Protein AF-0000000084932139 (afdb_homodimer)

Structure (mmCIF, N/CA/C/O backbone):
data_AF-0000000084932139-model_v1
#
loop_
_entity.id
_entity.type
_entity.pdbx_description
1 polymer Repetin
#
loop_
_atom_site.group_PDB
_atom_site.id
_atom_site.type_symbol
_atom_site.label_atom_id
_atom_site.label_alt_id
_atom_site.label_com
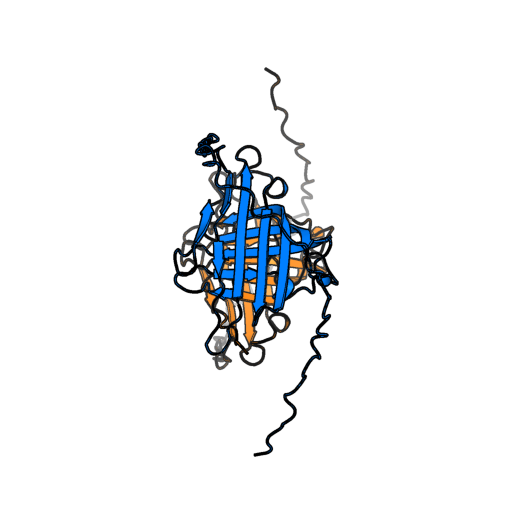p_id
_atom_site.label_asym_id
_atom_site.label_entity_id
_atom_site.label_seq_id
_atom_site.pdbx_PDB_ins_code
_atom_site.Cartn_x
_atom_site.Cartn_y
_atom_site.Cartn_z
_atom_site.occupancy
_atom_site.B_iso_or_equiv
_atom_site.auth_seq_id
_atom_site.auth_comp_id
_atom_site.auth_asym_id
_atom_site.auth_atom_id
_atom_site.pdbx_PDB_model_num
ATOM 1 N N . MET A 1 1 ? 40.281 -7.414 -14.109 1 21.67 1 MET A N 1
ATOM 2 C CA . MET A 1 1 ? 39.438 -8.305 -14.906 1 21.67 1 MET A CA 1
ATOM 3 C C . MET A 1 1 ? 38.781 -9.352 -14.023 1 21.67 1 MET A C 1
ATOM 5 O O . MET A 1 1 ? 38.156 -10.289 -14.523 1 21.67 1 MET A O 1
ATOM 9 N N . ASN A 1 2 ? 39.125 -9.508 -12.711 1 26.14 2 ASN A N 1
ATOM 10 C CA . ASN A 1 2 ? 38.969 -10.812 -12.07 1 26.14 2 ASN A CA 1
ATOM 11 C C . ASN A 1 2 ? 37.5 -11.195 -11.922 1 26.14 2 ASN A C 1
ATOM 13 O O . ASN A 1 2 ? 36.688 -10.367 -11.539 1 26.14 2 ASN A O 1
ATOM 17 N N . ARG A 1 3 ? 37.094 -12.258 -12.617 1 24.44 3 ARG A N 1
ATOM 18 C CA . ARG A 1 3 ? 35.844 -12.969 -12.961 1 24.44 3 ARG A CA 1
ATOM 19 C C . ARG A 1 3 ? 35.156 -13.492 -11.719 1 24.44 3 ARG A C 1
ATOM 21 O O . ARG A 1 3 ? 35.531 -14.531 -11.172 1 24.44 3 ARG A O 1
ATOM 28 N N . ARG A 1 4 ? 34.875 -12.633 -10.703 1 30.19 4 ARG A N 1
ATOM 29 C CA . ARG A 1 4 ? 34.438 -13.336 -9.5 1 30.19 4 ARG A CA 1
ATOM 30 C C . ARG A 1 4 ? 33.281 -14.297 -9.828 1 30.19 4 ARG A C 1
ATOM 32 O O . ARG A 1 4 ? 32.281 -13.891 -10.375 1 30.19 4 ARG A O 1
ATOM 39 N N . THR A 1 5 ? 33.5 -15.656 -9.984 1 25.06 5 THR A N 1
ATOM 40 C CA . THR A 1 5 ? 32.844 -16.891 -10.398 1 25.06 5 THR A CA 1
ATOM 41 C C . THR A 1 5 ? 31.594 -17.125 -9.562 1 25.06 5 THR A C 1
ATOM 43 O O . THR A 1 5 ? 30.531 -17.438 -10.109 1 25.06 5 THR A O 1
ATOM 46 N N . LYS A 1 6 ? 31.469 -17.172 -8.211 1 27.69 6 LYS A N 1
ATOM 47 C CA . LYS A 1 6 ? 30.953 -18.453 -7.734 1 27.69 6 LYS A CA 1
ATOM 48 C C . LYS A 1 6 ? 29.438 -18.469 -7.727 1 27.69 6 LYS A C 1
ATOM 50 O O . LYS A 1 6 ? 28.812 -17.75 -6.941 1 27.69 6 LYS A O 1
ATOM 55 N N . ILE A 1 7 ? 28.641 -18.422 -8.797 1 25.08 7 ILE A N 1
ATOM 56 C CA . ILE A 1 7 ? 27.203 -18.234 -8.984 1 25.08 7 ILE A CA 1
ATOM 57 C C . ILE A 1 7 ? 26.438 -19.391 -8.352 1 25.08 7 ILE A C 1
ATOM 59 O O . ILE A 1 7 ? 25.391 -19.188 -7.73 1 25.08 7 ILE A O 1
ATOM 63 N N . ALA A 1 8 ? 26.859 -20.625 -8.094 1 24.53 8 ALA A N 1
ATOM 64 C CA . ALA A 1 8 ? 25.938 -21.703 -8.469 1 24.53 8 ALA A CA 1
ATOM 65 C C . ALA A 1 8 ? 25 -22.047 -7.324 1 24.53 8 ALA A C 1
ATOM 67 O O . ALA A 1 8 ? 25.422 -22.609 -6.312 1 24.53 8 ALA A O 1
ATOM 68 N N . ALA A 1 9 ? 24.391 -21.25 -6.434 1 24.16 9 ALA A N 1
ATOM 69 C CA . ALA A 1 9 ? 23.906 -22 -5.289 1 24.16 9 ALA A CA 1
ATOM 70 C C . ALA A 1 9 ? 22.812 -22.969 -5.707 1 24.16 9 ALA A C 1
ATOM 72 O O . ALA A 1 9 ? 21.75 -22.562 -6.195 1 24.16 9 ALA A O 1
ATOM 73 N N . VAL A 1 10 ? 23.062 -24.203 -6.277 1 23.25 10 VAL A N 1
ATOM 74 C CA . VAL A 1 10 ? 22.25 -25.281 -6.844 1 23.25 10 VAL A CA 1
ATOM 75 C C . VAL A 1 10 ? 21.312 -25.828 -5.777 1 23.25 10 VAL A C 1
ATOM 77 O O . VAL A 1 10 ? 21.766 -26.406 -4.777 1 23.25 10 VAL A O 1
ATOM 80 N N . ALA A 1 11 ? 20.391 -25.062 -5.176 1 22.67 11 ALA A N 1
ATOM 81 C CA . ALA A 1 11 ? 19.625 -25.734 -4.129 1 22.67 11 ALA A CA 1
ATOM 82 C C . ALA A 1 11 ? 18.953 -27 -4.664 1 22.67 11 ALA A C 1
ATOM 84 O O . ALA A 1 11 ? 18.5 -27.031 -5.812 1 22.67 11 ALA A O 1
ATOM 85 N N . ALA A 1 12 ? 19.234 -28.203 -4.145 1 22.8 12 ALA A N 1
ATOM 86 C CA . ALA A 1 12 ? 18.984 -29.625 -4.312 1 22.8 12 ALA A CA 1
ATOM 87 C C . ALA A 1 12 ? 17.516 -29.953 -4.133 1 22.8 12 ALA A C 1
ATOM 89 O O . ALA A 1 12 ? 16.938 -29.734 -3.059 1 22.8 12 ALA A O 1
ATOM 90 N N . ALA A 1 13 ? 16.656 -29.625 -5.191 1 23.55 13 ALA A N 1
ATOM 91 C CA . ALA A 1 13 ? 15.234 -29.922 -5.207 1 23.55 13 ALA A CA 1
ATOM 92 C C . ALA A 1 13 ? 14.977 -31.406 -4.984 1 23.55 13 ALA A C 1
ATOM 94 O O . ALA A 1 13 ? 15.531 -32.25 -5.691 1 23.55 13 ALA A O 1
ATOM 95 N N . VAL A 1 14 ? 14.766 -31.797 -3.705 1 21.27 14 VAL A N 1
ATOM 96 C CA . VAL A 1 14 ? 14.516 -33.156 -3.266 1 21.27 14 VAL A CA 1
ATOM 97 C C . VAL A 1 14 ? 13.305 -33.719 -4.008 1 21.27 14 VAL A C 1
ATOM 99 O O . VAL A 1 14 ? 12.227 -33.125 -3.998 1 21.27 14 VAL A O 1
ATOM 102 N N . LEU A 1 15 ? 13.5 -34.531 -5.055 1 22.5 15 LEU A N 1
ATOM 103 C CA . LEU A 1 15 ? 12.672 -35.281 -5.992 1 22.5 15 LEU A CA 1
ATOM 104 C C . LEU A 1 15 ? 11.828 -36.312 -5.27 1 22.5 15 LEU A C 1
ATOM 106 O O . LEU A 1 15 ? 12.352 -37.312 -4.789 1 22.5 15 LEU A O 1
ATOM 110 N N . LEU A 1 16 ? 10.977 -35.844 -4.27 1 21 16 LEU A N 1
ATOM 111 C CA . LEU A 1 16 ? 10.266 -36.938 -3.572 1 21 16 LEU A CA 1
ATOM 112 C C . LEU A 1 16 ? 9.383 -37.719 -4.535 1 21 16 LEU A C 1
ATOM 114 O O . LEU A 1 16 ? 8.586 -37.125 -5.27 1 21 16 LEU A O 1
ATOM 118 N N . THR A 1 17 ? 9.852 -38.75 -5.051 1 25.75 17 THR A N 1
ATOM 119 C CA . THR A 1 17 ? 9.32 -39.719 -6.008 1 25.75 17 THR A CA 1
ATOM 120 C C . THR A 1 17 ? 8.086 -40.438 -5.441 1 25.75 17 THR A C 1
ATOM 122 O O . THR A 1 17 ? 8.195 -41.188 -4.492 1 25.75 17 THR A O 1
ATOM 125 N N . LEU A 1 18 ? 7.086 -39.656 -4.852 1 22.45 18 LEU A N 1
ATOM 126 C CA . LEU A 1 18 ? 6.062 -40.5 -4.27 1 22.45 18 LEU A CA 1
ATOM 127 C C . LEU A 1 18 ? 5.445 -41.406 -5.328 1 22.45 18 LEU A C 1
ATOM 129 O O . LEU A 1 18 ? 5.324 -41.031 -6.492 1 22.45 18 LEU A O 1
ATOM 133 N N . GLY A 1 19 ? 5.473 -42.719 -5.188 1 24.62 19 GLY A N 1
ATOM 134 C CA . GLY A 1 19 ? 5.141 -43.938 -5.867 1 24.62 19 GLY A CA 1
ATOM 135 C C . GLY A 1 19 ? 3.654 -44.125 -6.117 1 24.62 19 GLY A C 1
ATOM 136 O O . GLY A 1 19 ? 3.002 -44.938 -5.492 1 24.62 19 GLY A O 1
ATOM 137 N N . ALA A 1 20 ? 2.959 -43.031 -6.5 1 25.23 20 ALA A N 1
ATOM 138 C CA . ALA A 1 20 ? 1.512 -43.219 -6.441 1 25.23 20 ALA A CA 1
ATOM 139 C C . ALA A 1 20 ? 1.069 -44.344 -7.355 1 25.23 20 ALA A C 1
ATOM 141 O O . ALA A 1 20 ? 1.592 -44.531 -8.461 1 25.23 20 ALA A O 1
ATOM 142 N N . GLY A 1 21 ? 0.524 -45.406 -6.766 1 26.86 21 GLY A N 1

══════

● TASK PROMPT: Give back exactly the lines running from the line that has "ATOM 110 N N" to the end of the entries above.

● PROBLEM SOLUTION:
ATOM 110 N N . LEU A 1 16 ? 10.977 -35.844 -4.27 1 21 16 LEU A N 1
ATOM 111 C CA . LEU A 1 16 ? 10.266 -36.938 -3.572 1 21 16 LEU A CA 1
ATOM 112 C C . LEU A 1 16 ? 9.383 -37.719 -4.535 1 21 16 LEU A C 1
ATOM 114 O O . LEU A 1 16 ? 8.586 -37.125 -5.27 1 21 16 LEU A O 1
ATOM 118 N N . THR A 1 17 ? 9.852 -38.75 -5.051 1 25.75 17 THR A N 1
ATOM 119 C CA . THR A 1 17 ? 9.32 -39.719 -6.008 1 25.75 17 THR A CA 1
ATOM 120 C C . THR A 1 17 ? 8.086 -40.438 -5.441 1 25.75 17 THR A C 1
ATOM 122 O O . THR A 1 17 ? 8.195 -41.188 -4.492 1 25.75 17 THR A O 1
ATOM 125 N N . LEU A 1 18 ? 7.086 -39.656 -4.852 1 22.45 18 LEU A N 1
ATOM 126 C CA . LEU A 1 18 ? 6.062 -40.5 -4.27 1 22.45 18 LEU A CA 1
ATOM 127 C C . LEU A 1 18 ? 5.445 -41.406 -5.328 1 22.45 18 LEU A C 1
ATOM 129 O O . LEU A 1 18 ? 5.324 -41.031 -6.492 1 22.45 18 LEU A O 1
ATOM 133 N N . GLY A 1 19 ? 5.473 -42.719 -5.188 1 24.62 19 GLY A N 1
ATOM 134 C CA . GLY A 1 19 ? 5.141 -43.938 -5.867 1 24.62 19 GLY A CA 1
ATOM 135 C C . GLY A 1 19 ? 3.654 -44.125 -6.117 1 24.62 19 GLY A C 1
ATOM 136 O O . GLY A 1 19 ? 3.002 -44.938 -5.492 1 24.62 19 GLY A O 1
ATOM 137 N N . ALA A 1 20 ? 2.959 -43.031 -6.5 1 25.23 20 ALA A N 1
ATOM 138 C CA . ALA A 1 20 ? 1.512 -43.219 -6.441 1 25.23 20 ALA A CA 1
ATOM 139 C C . ALA A 1 20 ? 1.069 -44.344 -7.355 1 25.23 20 ALA A C 1
ATOM 141 O O . ALA A 1 20 ? 1.592 -44.531 -8.461 1 25.23 20 ALA A O 1
ATOM 142 N N . GLY A 1 21 ? 0.524 -45.406 -6.766 1 26.86 21 GLY A N 1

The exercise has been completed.